(Data records)
+-------+
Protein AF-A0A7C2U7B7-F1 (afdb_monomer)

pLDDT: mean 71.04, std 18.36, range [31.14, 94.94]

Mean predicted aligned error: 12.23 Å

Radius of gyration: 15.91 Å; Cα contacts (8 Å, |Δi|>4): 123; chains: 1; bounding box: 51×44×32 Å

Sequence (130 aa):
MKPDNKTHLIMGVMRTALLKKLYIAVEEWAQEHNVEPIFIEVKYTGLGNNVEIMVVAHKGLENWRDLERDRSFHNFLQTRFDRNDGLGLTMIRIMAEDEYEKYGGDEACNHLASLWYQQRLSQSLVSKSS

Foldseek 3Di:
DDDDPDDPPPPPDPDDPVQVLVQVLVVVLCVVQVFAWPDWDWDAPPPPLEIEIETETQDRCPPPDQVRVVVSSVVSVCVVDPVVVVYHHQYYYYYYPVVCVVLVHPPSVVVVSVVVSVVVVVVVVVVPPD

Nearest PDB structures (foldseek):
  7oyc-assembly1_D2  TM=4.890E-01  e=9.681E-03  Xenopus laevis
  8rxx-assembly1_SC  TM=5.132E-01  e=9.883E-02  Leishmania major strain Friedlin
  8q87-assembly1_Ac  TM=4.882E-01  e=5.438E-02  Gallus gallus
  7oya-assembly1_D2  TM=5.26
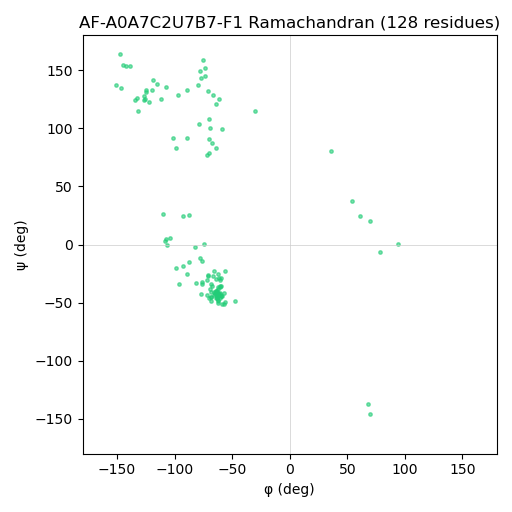9E-01  e=1.377E-01  Danio rerio
  8p5d-assembly1_SD0  TM=5.506E-01  e=4.257E-01  Spraguea lophii 42_110

Structure (mmCIF, N/CA/C/O backbone):
data_AF-A0A7C2U7B7-F1
#
_entry.id   AF-A0A7C2U7B7-F1
#
loop_
_atom_site.group_PDB
_atom_site.id
_atom_site.type_symbol
_atom_site.label_atom_id
_atom_site.label_alt_id
_atom_site.label_comp_id
_atom_site.label_asym_id
_atom_site.label_entity_id
_atom_site.label_seq_id
_atom_site.pdbx_PDB_ins_code
_atom_site.Cartn_x
_atom_site.Cartn_y
_atom_site.Cartn_z
_atom_site.occupancy
_atom_site.B_iso_or_equiv
_atom_site.auth_seq_id
_atom_site.auth_comp_id
_atom_site.auth_asym_id
_atom_site.auth_atom_id
_atom_site.pdbx_PDB_model_num
ATOM 1 N N . MET A 1 1 ? -26.186 26.451 -6.795 1.00 38.72 1 MET A N 1
ATOM 2 C CA . MET A 1 1 ? -25.382 25.212 -6.862 1.00 38.72 1 MET A CA 1
ATOM 3 C C . MET A 1 1 ? -23.996 25.532 -6.338 1.00 38.72 1 MET A C 1
ATOM 5 O O . MET A 1 1 ? -23.393 26.474 -6.836 1.00 38.72 1 MET A O 1
ATOM 9 N N . LYS A 1 2 ? -23.548 24.845 -5.282 1.00 31.14 2 LYS A N 1
ATOM 10 C CA . LYS A 1 2 ? -22.167 24.955 -4.791 1.00 31.14 2 LYS A CA 1
ATOM 11 C C . LYS A 1 2 ? -21.265 24.130 -5.723 1.00 31.14 2 LYS A C 1
ATOM 13 O O . LYS A 1 2 ? -21.736 23.100 -6.197 1.00 31.14 2 LYS A O 1
ATOM 18 N N . PRO A 1 3 ? -20.031 24.560 -6.019 1.00 42.00 3 PRO A N 1
ATOM 19 C CA . PRO A 1 3 ? -19.084 23.708 -6.723 1.00 42.00 3 PRO A CA 1
ATOM 20 C C . PRO A 1 3 ? -18.698 22.526 -5.822 1.00 42.00 3 PRO A C 1
ATOM 22 O O . PRO A 1 3 ? -18.346 22.725 -4.659 1.00 42.00 3 PRO A O 1
ATOM 25 N N . ASP A 1 4 ? -18.810 21.310 -6.357 1.00 44.53 4 ASP A N 1
ATOM 26 C CA . ASP A 1 4 ? -18.358 20.083 -5.705 1.00 44.53 4 ASP A CA 1
ATOM 27 C C . ASP A 1 4 ? -16.844 20.145 -5.480 1.00 44.53 4 ASP A C 1
ATOM 29 O O . ASP A 1 4 ? -16.071 20.343 -6.425 1.00 44.53 4 ASP A O 1
ATOM 33 N N . ASN A 1 5 ? -16.431 19.960 -4.224 1.00 38.12 5 ASN A N 1
ATOM 34 C CA . ASN A 1 5 ? -15.045 19.742 -3.826 1.00 38.12 5 ASN A CA 1
ATOM 35 C C . ASN A 1 5 ? -14.562 18.419 -4.432 1.00 38.12 5 ASN A C 1
ATOM 37 O O . ASN A 1 5 ? -14.574 17.371 -3.793 1.00 38.12 5 ASN A O 1
ATOM 41 N N . LYS A 1 6 ? -14.145 18.470 -5.697 1.00 39.34 6 LYS A N 1
ATOM 42 C CA . LYS A 1 6 ? -13.355 17.414 -6.312 1.00 39.34 6 LYS A CA 1
ATOM 43 C C . LYS A 1 6 ? -12.027 17.352 -5.572 1.00 39.34 6 LYS A C 1
ATOM 45 O O . LYS A 1 6 ? -11.303 18.345 -5.501 1.00 39.34 6 LYS A O 1
ATOM 50 N N . THR A 1 7 ? -11.754 16.182 -5.013 1.00 38.62 7 THR A N 1
ATOM 51 C CA . THR A 1 7 ? -10.451 15.708 -4.561 1.00 38.62 7 THR A CA 1
ATOM 52 C C . THR A 1 7 ? -9.354 16.333 -5.414 1.00 38.62 7 THR A C 1
ATOM 54 O O . THR A 1 7 ? -9.304 16.123 -6.629 1.00 38.62 7 THR A O 1
ATOM 57 N N . HIS A 1 8 ? -8.511 17.155 -4.793 1.00 36.41 8 HIS A N 1
ATOM 58 C CA . HIS A 1 8 ? -7.328 17.679 -5.453 1.00 36.41 8 HIS A CA 1
ATOM 59 C C . HIS A 1 8 ? -6.372 16.499 -5.625 1.00 36.41 8 HIS A C 1
ATOM 61 O O . HIS A 1 8 ? -5.590 16.177 -4.740 1.00 36.41 8 HIS A O 1
ATOM 67 N N . LEU A 1 9 ? -6.485 15.819 -6.765 1.00 38.97 9 LEU A N 1
ATOM 68 C CA . LEU A 1 9 ? -5.456 14.929 -7.275 1.00 38.97 9 LEU A CA 1
ATOM 69 C C . LEU A 1 9 ? -4.190 15.770 -7.445 1.00 38.97 9 LEU A C 1
ATOM 71 O O . LEU A 1 9 ? -4.031 16.489 -8.434 1.00 38.97 9 LEU A O 1
ATOM 75 N N . ILE A 1 10 ? -3.285 15.684 -6.473 1.00 46.34 10 ILE A N 1
ATOM 76 C CA . ILE A 1 10 ? -1.894 16.076 -6.659 1.00 46.34 10 ILE A CA 1
ATOM 77 C C . ILE A 1 10 ? -1.315 15.055 -7.645 1.00 46.34 10 ILE A C 1
ATOM 79 O O . ILE A 1 10 ? -0.815 13.997 -7.280 1.00 46.34 10 ILE A O 1
ATOM 83 N N . MET A 1 11 ? -1.470 15.345 -8.939 1.00 48.50 11 MET A N 1
ATOM 84 C CA . MET A 1 11 ? -0.898 14.569 -10.035 1.00 48.50 11 MET A CA 1
ATOM 85 C C . MET A 1 11 ? 0.618 14.790 -10.089 1.00 48.50 11 MET A C 1
ATOM 87 O O . MET A 1 11 ? 1.135 15.505 -10.948 1.00 48.50 11 MET A O 1
ATOM 91 N N . GLY A 1 12 ? 1.349 14.138 -9.188 1.00 41.72 12 GLY A N 1
ATOM 92 C CA . GLY A 1 12 ? 2.781 13.904 -9.332 1.00 41.72 12 GLY A CA 1
ATOM 93 C C . GLY A 1 12 ? 3.048 12.882 -10.443 1.00 41.72 12 GLY A C 1
ATOM 94 O O . GLY A 1 12 ? 3.250 11.711 -10.174 1.00 41.72 12 GLY A O 1
ATOM 95 N N . VAL A 1 13 ? 2.986 13.312 -11.707 1.00 41.56 13 VAL A N 1
ATOM 96 C CA . 
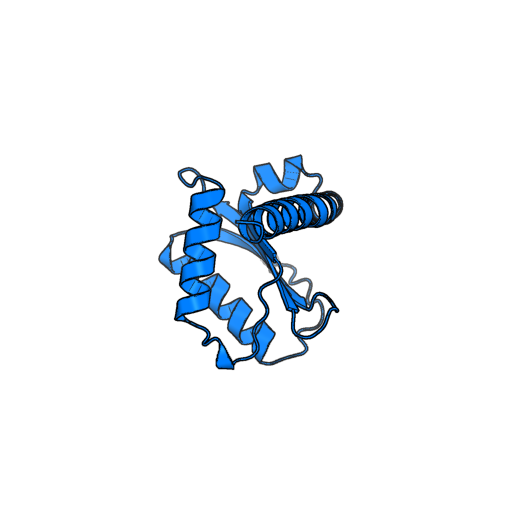VAL A 1 13 ? 3.616 12.695 -12.895 1.00 41.56 13 VAL A CA 1
ATOM 97 C C . VAL A 1 13 ? 3.680 11.139 -12.908 1.00 41.56 13 VAL A C 1
ATOM 99 O O . VAL A 1 13 ? 4.729 10.536 -12.689 1.00 41.56 13 VAL A O 1
ATOM 102 N N . MET A 1 14 ? 2.577 10.461 -13.265 1.00 53.56 14 MET A N 1
ATOM 103 C CA . MET A 1 14 ? 2.556 9.000 -13.498 1.00 53.56 14 MET A CA 1
ATOM 104 C C . MET A 1 14 ? 3.337 8.608 -14.771 1.00 53.56 14 MET A C 1
ATOM 106 O O . MET A 1 14 ? 2.813 8.720 -15.881 1.00 53.56 14 MET A O 1
ATOM 110 N N . ARG A 1 15 ? 4.583 8.126 -14.633 1.00 53.34 15 ARG A N 1
ATOM 111 C CA . ARG A 1 15 ? 5.495 7.872 -15.776 1.00 53.34 15 ARG A CA 1
ATOM 112 C C . ARG A 1 15 ? 5.497 6.458 -16.373 1.00 53.34 15 ARG A C 1
ATOM 114 O O . ARG A 1 15 ? 5.951 6.329 -17.505 1.00 53.34 15 ARG A O 1
ATOM 121 N N . THR A 1 16 ? 5.013 5.405 -15.701 1.00 68.88 16 THR A N 1
ATOM 122 C CA . THR A 1 16 ? 5.154 4.019 -16.217 1.00 68.88 16 THR A CA 1
ATOM 123 C C . THR A 1 16 ? 3.903 3.153 -16.038 1.00 68.88 16 THR A C 1
ATOM 125 O O . THR A 1 16 ? 3.097 3.362 -15.132 1.00 68.88 16 THR A O 1
ATOM 128 N N . ALA A 1 17 ? 3.740 2.148 -16.909 1.00 79.19 17 ALA A N 1
ATOM 129 C CA . ALA A 1 17 ? 2.646 1.174 -16.831 1.00 79.19 17 ALA A CA 1
ATOM 130 C C . ALA A 1 17 ? 2.674 0.355 -15.527 1.00 79.19 17 ALA A C 1
ATOM 132 O O . ALA A 1 17 ? 1.625 -0.051 -15.037 1.00 79.19 17 ALA A O 1
ATOM 133 N N . LEU A 1 18 ? 3.860 0.152 -14.946 1.00 80.88 18 LEU A N 1
ATOM 134 C CA . LEU A 1 18 ? 4.031 -0.586 -13.698 1.00 80.88 18 LEU A CA 1
ATOM 135 C C . LEU A 1 18 ? 3.452 0.159 -12.492 1.00 80.88 18 LEU A C 1
ATOM 137 O O . LEU A 1 18 ? 2.678 -0.426 -11.742 1.00 80.88 18 LEU A O 1
ATOM 141 N N . LEU A 1 19 ? 3.765 1.452 -12.336 1.00 83.44 19 LEU A N 1
ATOM 142 C CA . LEU A 1 19 ? 3.226 2.253 -11.229 1.00 83.44 19 LEU A CA 1
ATOM 143 C C . LEU A 1 19 ? 1.695 2.324 -11.281 1.00 83.44 19 LEU A C 1
ATOM 145 O O . LEU A 1 19 ? 1.044 2.259 -10.245 1.00 83.44 19 LEU A O 1
ATOM 149 N N . LYS A 1 20 ? 1.114 2.380 -12.488 1.00 83.69 20 LYS A N 1
ATOM 150 C CA . LYS A 1 20 ? -0.344 2.322 -12.675 1.00 83.69 20 LYS A CA 1
ATOM 151 C C . LYS A 1 20 ? -0.934 0.988 -12.223 1.00 83.69 20 LYS A C 1
ATOM 153 O O . LYS A 1 20 ? -1.933 0.986 -11.518 1.00 83.69 20 LYS A O 1
ATOM 158 N N . LYS A 1 21 ? -0.315 -0.136 -12.600 1.00 86.06 21 LYS A N 1
ATOM 159 C CA . LYS A 1 21 ? -0.755 -1.465 -12.145 1.00 86.06 21 LYS A CA 1
ATOM 160 C C . LYS A 1 21 ? -0.676 -1.592 -10.625 1.00 86.06 21 LYS A C 1
ATOM 162 O O . LYS A 1 21 ? -1.589 -2.137 -10.023 1.00 86.06 21 LYS A O 1
ATOM 167 N N . LEU A 1 22 ? 0.396 -1.085 -10.015 1.00 87.56 22 LEU A N 1
ATOM 168 C CA . LEU A 1 22 ? 0.559 -1.114 -8.563 1.00 87.56 22 LEU A CA 1
ATOM 169 C C . LEU A 1 22 ? -0.482 -0.253 -7.856 1.00 87.56 22 LEU A C 1
ATOM 171 O O . LEU A 1 22 ? -1.059 -0.718 -6.886 1.00 87.56 22 LEU A O 1
ATOM 175 N N . TYR A 1 23 ? -0.760 0.951 -8.360 1.00 88.31 23 TYR A N 1
ATOM 176 C CA . TYR A 1 23 ? -1.818 1.806 -7.823 1.00 88.31 23 TYR A CA 1
ATOM 177 C C . TYR A 1 23 ? -3.177 1.095 -7.827 1.00 88.31 23 TYR A C 1
ATOM 179 O O . TYR A 1 23 ? -3.819 1.014 -6.788 1.00 88.31 23 TYR A O 1
ATOM 187 N N . ILE A 1 24 ? -3.554 0.495 -8.962 1.00 90.25 24 ILE A N 1
ATOM 188 C CA . ILE A 1 24 ? -4.796 -0.285 -9.081 1.00 90.25 24 ILE A CA 1
ATOM 189 C C . ILE A 1 24 ? -4.808 -1.439 -8.071 1.00 90.25 24 ILE A C 1
ATOM 191 O O . ILE A 1 24 ? -5.796 -1.635 -7.374 1.00 90.25 24 ILE A
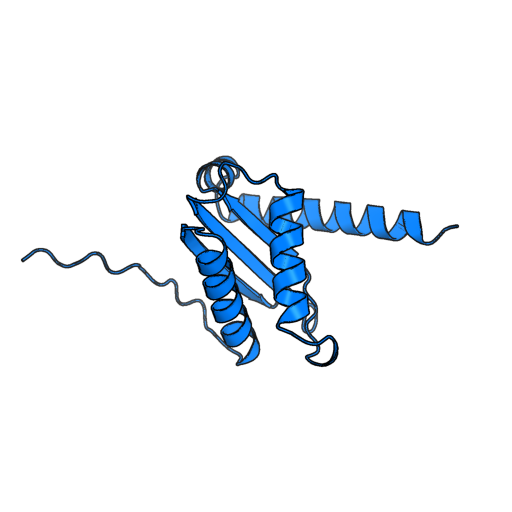 O 1
ATOM 195 N N . ALA A 1 25 ? -3.695 -2.163 -7.933 1.00 91.44 25 ALA A N 1
ATOM 196 C CA . ALA A 1 25 ? -3.583 -3.235 -6.950 1.00 91.44 25 ALA A CA 1
ATOM 197 C C . ALA A 1 25 ? -3.769 -2.723 -5.508 1.00 91.44 25 ALA A C 1
ATOM 199 O O . ALA A 1 25 ? -4.378 -3.408 -4.691 1.00 91.44 25 ALA A O 1
ATOM 200 N N . VAL A 1 26 ? -3.288 -1.518 -5.187 1.00 91.88 26 VAL A N 1
ATOM 201 C CA . VAL A 1 26 ? -3.515 -0.907 -3.869 1.00 91.88 26 VAL A CA 1
ATOM 202 C C . VAL A 1 26 ? -5.000 -0.646 -3.626 1.00 91.88 26 VAL A C 1
ATOM 204 O O . VAL A 1 26 ? -5.503 -0.979 -2.554 1.00 91.88 26 VAL A O 1
ATOM 207 N N . GLU A 1 27 ? -5.700 -0.083 -4.611 1.00 92.06 27 GLU A N 1
ATOM 208 C CA . GLU A 1 27 ? -7.141 0.178 -4.518 1.00 92.06 27 GLU A CA 1
ATOM 209 C C . GLU A 1 27 ? -7.943 -1.119 -4.351 1.00 92.06 27 GLU A C 1
ATOM 211 O O . GLU A 1 27 ? -8.835 -1.193 -3.508 1.00 92.06 27 GLU A O 1
ATOM 216 N N . GLU A 1 28 ? -7.587 -2.165 -5.100 1.00 94.75 28 GLU A N 1
ATOM 217 C CA . GLU A 1 28 ? -8.223 -3.482 -5.007 1.00 94.75 28 GLU A CA 1
ATOM 218 C C . GLU A 1 28 ? -8.019 -4.111 -3.624 1.00 94.75 28 GLU A C 1
ATOM 220 O O . GLU A 1 28 ? -8.977 -4.596 -3.027 1.00 94.75 28 GLU A O 1
ATOM 225 N N . TRP A 1 29 ? -6.801 -4.052 -3.075 1.00 94.94 29 TRP A N 1
ATOM 226 C CA . TRP A 1 29 ? -6.543 -4.518 -1.711 1.00 94.94 29 TRP A CA 1
ATOM 227 C C . TRP A 1 29 ? -7.374 -3.744 -0.685 1.00 94.94 29 TRP A C 1
ATOM 229 O O . TRP A 1 29 ? -7.994 -4.345 0.192 1.00 94.94 29 TRP A O 1
ATOM 239 N N . ALA A 1 30 ? -7.422 -2.415 -0.801 1.00 93.12 30 ALA A N 1
ATOM 240 C CA . ALA A 1 30 ? -8.192 -1.592 0.121 1.00 93.12 30 ALA A CA 1
ATOM 241 C C . ALA A 1 30 ? -9.682 -1.964 0.080 1.00 93.12 30 ALA A C 1
ATOM 243 O O . ALA A 1 30 ? -10.310 -2.142 1.124 1.00 93.12 30 ALA A O 1
ATOM 244 N N . GLN A 1 31 ? -10.222 -2.188 -1.119 1.00 93.81 31 GLN A N 1
ATOM 245 C CA . GLN A 1 31 ? -11.592 -2.647 -1.308 1.00 93.81 31 GLN A CA 1
ATOM 246 C C . GLN A 1 31 ? -11.834 -4.043 -0.709 1.00 93.81 31 GLN A C 1
ATOM 248 O O . GLN A 1 31 ? -12.825 -4.233 -0.005 1.00 93.81 31 GLN A O 1
ATOM 253 N N . GLU A 1 32 ? -10.940 -5.011 -0.944 1.00 94.62 32 GLU A N 1
ATOM 254 C CA . GLU A 1 32 ? -11.046 -6.379 -0.404 1.00 94.62 32 GLU A CA 1
ATOM 255 C C . GLU A 1 32 ? -11.061 -6.403 1.133 1.00 94.62 32 GLU A C 1
ATOM 257 O O . GLU A 1 32 ? -11.690 -7.271 1.744 1.00 94.62 32 GLU A O 1
ATOM 262 N N . HIS A 1 33 ? -10.413 -5.423 1.763 1.00 93.75 33 HIS A N 1
ATOM 263 C CA . HIS A 1 33 ? -10.284 -5.328 3.213 1.00 93.75 33 HIS A CA 1
ATOM 264 C C . HIS A 1 33 ? -11.194 -4.278 3.871 1.00 93.75 33 HIS A C 1
ATOM 266 O O . HIS A 1 33 ? -11.124 -4.113 5.088 1.00 93.75 33 HIS A O 1
ATOM 272 N N . ASN A 1 34 ? -12.090 -3.626 3.118 1.00 94.62 34 ASN A N 1
ATOM 273 C CA . ASN A 1 34 ? -12.940 -2.520 3.591 1.00 94.62 34 ASN A CA 1
ATOM 274 C C . ASN A 1 34 ? -12.138 -1.371 4.238 1.00 94.62 34 ASN A C 1
ATOM 276 O O . ASN A 1 34 ? -12.560 -0.778 5.230 1.00 94.62 34 ASN A O 1
ATOM 280 N N . VAL A 1 35 ? -10.965 -1.081 3.681 1.00 93.12 35 VAL A N 1
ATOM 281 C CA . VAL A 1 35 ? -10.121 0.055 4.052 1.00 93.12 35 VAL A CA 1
+-------+
What needs to be done: In the data above, which lines lie between the line with "ATOM 52 C C" and the line with "ATOM 61 O O", inclusive? Print those lines exactly and nothing else.

Exercise answer:
ATOM 52 C C . THR A 1 7 ? -9.354 16.333 -5.414 1.00 38.62 7 THR A C 1
ATOM 54 O O . THR A 1 7 ? -9.304 16.123 -6.629 1.00 38.62 7 THR A O 1
ATOM 57 N N . HIS A 1 8 ? -8.511 17.155 -4.793 1.00 36.41 8 HIS A N 1
ATOM 58 C CA . HIS A 1 8 ? -7.328 17.679 -5.453 1.00 36.41 8 HIS A CA 1
ATOM 59 C C . HIS A 1 8 ? -6.372 16.499 -5.625 1.00 36.41 8 HIS A C 1
ATOM 61 O O . HIS A 1 8 ? -5.590 16.177 -4.740 1.00 36.41 8 HIS A O 1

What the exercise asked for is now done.